Wednesday’s action was almost a 180 degree turn from Tuesday’s with the S&P 500 up 0.92% and the NASDAQ 1.47%. Sone vague belief in (yet another) resolution in Greece seemed to be the catalyst. Greek Prime Minister Alexis Tsipras said on Wednesday the negotiations are on the “final stretch” towards a positive deal, Reuters reported. Later in the day, German Finance Minister Wolfgang Schaeuble said there was not much progress in the Greek debt talks and he was surprised by the upbeat tone from some Greek government officials. Athens must make a 300 million euro payment to the International Monetary Fund on June 5, ahead of several other payments due to the IMF later in the month, for a total of 1.6 billion euros.
We’ll see if yesterday’s move was the head fake or today’s was shortly.
As with almost every rally in the NASDAQ nowadays, it begins and ends with Apple (AAPL) and the biotech stocks (ETF: IBB).

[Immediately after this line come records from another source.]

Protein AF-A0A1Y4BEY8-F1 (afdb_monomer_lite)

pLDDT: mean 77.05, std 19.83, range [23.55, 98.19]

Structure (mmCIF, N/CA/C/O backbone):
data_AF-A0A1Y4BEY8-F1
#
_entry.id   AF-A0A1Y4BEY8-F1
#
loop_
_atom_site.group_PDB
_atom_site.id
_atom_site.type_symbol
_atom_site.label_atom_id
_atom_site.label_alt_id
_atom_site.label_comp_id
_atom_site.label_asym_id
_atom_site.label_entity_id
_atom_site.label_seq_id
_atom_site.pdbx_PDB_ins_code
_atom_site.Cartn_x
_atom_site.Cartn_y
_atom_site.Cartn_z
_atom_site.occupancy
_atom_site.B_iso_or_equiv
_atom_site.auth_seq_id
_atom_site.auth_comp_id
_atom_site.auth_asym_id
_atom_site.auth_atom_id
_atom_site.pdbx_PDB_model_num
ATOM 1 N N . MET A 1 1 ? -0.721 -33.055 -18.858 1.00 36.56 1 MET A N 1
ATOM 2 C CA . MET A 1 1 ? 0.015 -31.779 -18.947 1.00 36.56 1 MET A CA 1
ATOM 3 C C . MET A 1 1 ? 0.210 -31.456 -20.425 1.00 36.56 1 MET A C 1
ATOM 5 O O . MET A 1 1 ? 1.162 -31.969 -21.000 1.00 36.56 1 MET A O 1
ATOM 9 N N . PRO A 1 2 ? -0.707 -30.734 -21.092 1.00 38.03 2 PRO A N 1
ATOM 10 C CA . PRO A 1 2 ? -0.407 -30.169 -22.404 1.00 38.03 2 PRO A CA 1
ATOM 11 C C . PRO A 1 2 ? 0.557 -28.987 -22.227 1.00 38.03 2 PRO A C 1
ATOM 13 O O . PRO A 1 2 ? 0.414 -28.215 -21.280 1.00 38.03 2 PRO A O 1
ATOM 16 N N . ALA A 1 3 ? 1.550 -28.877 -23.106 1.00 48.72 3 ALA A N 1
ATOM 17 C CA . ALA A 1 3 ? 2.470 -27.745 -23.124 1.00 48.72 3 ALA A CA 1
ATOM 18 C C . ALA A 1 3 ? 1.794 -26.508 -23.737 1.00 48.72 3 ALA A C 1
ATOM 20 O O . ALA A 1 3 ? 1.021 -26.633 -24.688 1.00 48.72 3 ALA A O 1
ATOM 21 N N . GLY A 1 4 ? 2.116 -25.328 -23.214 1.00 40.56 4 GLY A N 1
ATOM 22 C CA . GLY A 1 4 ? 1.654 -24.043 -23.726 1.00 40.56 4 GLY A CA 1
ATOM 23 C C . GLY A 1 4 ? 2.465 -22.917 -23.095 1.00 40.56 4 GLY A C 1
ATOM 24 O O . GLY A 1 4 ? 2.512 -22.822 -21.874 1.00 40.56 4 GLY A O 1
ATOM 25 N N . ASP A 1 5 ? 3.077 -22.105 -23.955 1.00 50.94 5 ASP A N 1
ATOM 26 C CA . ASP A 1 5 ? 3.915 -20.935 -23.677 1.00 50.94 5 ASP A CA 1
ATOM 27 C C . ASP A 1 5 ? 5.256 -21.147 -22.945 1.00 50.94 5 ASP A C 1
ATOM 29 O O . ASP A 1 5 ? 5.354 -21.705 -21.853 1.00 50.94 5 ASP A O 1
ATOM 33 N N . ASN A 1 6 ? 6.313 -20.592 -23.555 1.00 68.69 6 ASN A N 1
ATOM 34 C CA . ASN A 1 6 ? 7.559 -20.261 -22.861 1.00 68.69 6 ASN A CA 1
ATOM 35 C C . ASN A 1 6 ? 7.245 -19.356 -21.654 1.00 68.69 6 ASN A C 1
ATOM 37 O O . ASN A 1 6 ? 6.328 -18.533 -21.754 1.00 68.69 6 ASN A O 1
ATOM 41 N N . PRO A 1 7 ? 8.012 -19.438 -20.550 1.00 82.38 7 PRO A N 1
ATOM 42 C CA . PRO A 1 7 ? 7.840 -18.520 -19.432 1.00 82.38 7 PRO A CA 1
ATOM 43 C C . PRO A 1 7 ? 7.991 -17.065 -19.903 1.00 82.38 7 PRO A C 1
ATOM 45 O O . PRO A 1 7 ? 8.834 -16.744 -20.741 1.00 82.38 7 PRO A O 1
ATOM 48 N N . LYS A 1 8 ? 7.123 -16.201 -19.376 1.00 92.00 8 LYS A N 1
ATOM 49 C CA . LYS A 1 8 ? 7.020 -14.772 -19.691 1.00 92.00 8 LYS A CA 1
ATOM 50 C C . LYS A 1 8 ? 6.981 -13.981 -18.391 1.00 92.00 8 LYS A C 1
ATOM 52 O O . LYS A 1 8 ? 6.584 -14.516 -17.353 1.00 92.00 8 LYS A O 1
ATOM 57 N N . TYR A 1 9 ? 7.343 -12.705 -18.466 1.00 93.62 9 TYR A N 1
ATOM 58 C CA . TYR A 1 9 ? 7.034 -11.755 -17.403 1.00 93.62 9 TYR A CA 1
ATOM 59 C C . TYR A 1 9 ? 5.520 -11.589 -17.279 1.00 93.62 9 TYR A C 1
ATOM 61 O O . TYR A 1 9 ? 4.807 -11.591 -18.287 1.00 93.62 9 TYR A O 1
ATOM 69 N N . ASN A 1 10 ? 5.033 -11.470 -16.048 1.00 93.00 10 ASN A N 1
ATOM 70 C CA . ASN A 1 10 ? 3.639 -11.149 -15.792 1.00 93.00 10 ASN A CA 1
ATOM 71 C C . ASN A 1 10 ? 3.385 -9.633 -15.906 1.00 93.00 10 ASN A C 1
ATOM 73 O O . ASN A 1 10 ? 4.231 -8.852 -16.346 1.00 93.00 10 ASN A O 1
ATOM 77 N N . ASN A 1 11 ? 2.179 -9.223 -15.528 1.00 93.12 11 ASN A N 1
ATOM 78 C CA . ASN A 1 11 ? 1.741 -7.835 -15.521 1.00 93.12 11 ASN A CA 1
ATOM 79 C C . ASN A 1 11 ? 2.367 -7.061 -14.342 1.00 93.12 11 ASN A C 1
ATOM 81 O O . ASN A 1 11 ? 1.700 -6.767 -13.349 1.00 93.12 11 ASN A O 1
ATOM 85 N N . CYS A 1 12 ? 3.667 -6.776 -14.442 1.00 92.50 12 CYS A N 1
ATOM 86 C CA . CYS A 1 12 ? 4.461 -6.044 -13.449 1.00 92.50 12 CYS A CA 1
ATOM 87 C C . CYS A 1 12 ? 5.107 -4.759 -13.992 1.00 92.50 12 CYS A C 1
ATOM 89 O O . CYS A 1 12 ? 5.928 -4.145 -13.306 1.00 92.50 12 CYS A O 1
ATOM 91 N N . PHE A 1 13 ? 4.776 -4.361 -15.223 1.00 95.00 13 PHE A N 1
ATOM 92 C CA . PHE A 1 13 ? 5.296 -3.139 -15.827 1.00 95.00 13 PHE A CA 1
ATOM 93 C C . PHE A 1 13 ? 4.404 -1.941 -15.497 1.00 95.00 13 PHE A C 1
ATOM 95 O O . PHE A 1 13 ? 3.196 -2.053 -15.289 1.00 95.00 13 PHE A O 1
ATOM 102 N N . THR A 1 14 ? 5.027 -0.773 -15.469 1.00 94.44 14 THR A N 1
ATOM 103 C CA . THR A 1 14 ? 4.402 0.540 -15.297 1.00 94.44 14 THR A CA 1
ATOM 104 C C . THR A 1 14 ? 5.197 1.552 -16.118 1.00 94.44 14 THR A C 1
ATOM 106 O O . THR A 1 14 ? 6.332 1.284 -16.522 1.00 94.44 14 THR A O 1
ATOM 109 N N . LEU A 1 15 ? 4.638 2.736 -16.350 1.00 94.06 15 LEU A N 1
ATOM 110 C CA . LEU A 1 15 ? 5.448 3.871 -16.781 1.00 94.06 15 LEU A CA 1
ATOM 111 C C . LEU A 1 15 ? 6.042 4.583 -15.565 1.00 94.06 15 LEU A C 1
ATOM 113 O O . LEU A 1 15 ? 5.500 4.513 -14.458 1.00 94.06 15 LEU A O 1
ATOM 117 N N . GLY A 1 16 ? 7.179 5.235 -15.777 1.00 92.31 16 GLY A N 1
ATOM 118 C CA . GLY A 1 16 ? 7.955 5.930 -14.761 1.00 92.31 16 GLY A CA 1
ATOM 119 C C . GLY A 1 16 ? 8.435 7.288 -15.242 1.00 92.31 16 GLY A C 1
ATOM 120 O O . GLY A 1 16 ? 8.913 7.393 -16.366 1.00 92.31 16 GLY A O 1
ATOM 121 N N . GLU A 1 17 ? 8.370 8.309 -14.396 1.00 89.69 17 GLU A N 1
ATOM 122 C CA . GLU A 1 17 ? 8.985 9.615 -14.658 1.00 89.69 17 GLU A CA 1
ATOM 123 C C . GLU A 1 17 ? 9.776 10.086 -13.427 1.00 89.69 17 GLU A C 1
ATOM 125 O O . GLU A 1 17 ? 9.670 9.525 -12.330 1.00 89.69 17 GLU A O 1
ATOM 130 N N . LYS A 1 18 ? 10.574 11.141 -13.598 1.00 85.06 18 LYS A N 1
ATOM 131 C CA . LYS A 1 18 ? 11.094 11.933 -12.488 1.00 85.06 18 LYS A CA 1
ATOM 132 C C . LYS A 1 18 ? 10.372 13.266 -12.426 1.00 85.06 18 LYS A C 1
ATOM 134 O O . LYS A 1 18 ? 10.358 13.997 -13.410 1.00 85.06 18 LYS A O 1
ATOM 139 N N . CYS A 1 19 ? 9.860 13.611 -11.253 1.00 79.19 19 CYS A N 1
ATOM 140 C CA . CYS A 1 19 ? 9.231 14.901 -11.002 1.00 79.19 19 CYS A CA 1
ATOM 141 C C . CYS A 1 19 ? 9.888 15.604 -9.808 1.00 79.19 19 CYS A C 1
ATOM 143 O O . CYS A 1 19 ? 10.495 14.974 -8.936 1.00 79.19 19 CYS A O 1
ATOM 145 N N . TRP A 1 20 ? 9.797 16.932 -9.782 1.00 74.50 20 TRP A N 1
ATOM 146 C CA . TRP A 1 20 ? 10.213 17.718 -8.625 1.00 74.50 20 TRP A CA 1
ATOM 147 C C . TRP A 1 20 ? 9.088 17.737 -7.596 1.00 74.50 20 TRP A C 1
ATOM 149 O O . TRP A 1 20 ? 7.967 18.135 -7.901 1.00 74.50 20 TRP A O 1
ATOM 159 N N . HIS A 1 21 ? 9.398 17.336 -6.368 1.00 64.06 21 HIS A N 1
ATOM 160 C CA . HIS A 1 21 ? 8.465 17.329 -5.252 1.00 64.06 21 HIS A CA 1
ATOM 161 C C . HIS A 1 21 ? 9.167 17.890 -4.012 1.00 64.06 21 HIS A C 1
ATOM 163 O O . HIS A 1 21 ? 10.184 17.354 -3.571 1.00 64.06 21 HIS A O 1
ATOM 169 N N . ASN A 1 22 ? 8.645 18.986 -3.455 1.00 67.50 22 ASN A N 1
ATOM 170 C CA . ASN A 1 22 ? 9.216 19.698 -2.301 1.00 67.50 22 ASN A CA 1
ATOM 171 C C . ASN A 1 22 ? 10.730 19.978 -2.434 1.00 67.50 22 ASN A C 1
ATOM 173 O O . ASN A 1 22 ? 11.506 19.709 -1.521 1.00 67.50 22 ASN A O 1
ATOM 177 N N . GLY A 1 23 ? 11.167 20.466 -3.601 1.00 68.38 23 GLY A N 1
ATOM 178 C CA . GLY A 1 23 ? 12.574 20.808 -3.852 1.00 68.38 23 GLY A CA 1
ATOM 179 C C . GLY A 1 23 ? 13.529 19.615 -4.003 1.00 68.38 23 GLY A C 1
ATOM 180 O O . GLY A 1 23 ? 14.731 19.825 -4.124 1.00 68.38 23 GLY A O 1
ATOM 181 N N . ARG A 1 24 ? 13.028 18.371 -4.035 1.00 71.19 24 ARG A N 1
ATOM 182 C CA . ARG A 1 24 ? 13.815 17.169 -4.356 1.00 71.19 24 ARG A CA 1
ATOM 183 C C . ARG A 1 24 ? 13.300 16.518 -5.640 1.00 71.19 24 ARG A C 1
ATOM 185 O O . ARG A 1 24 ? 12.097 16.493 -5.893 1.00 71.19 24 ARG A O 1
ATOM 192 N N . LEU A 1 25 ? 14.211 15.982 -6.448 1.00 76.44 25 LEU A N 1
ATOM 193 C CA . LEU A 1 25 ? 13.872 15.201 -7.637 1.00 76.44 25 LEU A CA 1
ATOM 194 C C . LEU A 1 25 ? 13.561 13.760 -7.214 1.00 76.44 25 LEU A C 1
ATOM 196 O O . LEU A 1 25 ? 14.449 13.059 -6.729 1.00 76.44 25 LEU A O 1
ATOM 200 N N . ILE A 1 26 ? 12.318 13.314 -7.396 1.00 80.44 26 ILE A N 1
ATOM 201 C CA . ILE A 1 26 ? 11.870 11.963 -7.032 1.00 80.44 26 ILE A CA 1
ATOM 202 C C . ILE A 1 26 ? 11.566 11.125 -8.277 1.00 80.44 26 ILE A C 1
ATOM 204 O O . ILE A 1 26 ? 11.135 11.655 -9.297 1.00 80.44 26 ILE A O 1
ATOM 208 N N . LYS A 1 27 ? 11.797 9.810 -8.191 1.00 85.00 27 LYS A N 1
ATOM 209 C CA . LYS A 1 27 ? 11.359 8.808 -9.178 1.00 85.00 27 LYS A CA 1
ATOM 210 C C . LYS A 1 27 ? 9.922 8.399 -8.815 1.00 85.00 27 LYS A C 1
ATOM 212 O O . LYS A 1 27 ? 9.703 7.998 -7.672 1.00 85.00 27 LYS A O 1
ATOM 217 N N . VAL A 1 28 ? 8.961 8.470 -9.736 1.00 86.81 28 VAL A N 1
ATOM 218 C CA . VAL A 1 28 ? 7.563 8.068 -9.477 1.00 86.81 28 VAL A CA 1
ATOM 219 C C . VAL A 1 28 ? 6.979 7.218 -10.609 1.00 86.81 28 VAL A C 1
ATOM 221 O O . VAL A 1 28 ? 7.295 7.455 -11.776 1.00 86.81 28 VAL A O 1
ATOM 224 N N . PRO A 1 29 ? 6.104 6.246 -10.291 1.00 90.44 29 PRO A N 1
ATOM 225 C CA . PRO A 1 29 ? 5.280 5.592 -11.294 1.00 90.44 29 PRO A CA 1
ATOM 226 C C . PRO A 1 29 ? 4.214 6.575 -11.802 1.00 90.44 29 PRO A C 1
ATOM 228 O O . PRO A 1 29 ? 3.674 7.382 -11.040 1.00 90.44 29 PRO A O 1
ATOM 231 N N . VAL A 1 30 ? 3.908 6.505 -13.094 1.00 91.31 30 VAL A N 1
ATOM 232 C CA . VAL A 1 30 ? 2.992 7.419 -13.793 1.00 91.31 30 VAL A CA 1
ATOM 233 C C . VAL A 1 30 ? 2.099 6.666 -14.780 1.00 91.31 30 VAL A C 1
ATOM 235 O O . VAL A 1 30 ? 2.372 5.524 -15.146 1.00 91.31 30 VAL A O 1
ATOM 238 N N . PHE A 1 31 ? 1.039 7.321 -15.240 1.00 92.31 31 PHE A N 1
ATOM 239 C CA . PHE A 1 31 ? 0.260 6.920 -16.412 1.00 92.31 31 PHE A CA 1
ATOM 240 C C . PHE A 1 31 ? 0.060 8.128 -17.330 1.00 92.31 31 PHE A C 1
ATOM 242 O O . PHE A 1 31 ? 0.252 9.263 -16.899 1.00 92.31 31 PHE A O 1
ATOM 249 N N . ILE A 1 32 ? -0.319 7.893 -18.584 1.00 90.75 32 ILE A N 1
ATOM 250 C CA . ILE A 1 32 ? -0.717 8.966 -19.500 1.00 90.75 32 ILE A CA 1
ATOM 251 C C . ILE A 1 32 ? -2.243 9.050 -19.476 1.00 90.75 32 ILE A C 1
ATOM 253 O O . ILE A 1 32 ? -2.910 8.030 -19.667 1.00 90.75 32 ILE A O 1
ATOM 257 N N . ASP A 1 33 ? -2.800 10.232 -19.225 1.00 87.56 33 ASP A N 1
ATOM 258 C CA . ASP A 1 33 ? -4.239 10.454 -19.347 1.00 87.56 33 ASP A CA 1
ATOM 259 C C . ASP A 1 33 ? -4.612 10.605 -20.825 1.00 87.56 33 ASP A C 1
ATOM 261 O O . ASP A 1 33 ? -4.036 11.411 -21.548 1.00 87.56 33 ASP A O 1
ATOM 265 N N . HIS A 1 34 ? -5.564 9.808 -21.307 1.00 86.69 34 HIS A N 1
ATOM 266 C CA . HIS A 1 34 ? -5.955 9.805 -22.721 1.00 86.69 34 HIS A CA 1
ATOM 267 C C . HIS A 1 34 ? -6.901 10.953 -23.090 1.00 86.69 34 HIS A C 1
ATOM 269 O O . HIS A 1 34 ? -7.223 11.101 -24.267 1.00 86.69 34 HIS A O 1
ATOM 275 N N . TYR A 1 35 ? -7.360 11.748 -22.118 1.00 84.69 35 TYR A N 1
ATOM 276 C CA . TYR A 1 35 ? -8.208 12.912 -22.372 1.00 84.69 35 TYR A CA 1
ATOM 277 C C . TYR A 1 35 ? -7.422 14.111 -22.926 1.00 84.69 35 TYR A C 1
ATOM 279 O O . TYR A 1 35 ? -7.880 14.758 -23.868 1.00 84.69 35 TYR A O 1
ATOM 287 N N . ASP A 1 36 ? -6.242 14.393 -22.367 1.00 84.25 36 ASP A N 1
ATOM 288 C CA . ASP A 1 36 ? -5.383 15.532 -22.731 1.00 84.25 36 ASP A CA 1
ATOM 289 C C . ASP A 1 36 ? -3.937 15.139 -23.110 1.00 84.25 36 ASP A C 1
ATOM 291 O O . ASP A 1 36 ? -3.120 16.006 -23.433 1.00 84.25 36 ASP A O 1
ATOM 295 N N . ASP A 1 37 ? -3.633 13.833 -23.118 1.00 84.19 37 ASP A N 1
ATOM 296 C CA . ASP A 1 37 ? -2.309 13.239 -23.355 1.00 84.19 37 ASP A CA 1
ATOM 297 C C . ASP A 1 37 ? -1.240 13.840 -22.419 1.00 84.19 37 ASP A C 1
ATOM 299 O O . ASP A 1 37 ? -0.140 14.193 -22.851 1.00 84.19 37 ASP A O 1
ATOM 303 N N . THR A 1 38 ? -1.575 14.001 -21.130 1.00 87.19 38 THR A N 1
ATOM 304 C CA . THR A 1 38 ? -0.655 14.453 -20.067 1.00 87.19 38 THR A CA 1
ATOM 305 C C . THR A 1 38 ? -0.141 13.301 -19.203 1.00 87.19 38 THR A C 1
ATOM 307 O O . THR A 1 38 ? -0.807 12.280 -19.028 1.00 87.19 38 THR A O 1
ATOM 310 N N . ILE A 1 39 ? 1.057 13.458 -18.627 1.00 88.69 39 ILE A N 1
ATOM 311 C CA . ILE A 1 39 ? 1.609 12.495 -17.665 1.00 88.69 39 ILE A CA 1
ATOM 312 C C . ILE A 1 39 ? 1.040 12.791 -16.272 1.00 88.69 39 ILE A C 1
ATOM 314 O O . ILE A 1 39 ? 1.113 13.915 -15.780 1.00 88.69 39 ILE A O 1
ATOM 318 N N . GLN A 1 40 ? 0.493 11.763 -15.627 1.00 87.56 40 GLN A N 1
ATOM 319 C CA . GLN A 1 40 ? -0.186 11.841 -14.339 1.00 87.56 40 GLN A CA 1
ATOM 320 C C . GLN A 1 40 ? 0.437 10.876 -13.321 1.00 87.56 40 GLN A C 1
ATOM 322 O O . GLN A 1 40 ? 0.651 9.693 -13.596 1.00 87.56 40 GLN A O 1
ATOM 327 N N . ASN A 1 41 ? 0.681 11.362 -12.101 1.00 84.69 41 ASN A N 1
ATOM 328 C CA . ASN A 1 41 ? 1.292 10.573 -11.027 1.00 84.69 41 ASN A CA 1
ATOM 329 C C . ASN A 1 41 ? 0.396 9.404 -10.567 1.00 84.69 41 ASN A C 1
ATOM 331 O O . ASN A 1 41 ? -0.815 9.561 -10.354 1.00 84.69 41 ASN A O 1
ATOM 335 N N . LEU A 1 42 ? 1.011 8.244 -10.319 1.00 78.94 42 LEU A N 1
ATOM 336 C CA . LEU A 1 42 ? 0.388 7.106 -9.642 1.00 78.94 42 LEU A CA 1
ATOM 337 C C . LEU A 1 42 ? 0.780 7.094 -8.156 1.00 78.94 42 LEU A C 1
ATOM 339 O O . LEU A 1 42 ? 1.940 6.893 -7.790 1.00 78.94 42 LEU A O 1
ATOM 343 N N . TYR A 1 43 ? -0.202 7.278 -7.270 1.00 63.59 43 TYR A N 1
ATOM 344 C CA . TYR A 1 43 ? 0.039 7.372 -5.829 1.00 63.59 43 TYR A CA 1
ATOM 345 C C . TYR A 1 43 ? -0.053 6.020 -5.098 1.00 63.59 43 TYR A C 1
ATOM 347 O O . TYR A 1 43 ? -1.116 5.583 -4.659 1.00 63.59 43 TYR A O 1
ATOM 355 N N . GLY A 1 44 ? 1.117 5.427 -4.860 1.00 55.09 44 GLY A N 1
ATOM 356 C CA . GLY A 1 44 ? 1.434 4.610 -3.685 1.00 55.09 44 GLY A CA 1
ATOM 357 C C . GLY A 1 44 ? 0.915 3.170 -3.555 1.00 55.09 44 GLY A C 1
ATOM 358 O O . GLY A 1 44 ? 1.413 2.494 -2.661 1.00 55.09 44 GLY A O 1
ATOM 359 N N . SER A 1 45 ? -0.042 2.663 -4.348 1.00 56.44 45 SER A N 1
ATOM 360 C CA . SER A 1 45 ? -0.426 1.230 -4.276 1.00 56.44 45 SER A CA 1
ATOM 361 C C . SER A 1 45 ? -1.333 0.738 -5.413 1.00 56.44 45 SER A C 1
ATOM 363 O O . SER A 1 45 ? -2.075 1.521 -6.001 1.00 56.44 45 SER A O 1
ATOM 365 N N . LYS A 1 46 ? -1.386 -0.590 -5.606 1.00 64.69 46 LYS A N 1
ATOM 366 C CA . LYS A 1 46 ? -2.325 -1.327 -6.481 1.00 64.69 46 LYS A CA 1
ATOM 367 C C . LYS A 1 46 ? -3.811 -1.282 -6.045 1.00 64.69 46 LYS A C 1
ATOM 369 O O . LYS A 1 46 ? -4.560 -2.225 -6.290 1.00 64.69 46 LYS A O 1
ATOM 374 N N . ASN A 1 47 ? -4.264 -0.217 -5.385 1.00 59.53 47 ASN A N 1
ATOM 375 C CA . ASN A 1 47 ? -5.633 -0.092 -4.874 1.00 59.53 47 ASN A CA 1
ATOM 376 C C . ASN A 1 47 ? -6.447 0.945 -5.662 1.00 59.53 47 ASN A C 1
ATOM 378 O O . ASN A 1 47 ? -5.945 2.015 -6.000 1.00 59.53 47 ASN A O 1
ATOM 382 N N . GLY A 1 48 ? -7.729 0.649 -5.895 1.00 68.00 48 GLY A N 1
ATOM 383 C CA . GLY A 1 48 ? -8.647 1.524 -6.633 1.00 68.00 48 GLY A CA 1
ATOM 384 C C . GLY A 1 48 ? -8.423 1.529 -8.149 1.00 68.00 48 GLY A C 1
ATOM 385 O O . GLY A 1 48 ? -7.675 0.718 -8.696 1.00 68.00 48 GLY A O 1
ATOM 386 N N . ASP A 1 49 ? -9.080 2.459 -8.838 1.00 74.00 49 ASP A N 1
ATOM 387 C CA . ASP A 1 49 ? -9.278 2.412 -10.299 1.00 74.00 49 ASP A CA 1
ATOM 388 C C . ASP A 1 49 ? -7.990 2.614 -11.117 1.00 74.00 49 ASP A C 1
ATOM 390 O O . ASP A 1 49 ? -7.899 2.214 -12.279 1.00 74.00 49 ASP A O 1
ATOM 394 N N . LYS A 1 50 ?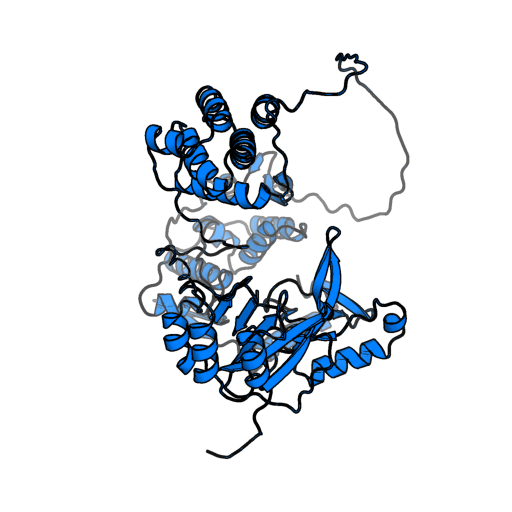 -6.952 3.185 -10.492 1.00 79.19 50 LYS A N 1
ATOM 395 C CA . LYS A 1 50 ? -5.620 3.362 -11.090 1.00 79.19 50 LYS A CA 1
ATOM 396 C C . LYS A 1 50 ? -4.735 2.107 -11.001 1.00 79.19 50 LYS A C 1
ATOM 398 O O . LYS A 1 50 ? -3.659 2.104 -11.593 1.00 79.19 50 LYS A O 1
ATOM 403 N N . ARG A 1 51 ? -5.190 1.024 -10.344 1.00 81.25 51 ARG A N 1
ATOM 404 C CA . ARG A 1 51 ? -4.461 -0.257 -10.207 1.00 81.25 51 ARG A CA 1
ATOM 405 C C . ARG A 1 51 ? -3.882 -0.764 -11.530 1.00 81.25 51 ARG A C 1
ATOM 407 O O . ARG A 1 51 ? -2.727 -1.171 -11.554 1.00 81.25 51 ARG A O 1
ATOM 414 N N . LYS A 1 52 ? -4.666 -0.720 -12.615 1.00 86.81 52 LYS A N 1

With both up 2% you have a large % of the NASDAQ index sharply up.
Semiconductors (ETF: SMH) also surged.
Chip company Broadcom (BRCM) jumped nearly 22 percent for its best day since April 10, 2001, after Dow Jones reported the chip company was in talks to be bought by peer Avago Technologies.
Michael Kors (KORS) fell one cent shy of estimates with quarterly profit of 90 cents per share, with revenue essentially in line. The company, however, reported its slowest sales growth in 3-1/2 years, and its full-year forecast was below Street estimates. This was an ugly chart before today’s news – and it just got a whole lot uglier.
Toll Brothers (TOL) earned 37 cents per share for its latest quarter, two cents above estimates. The luxury home builder did see revenue come in below estimates as the number of homes sold fell two percent.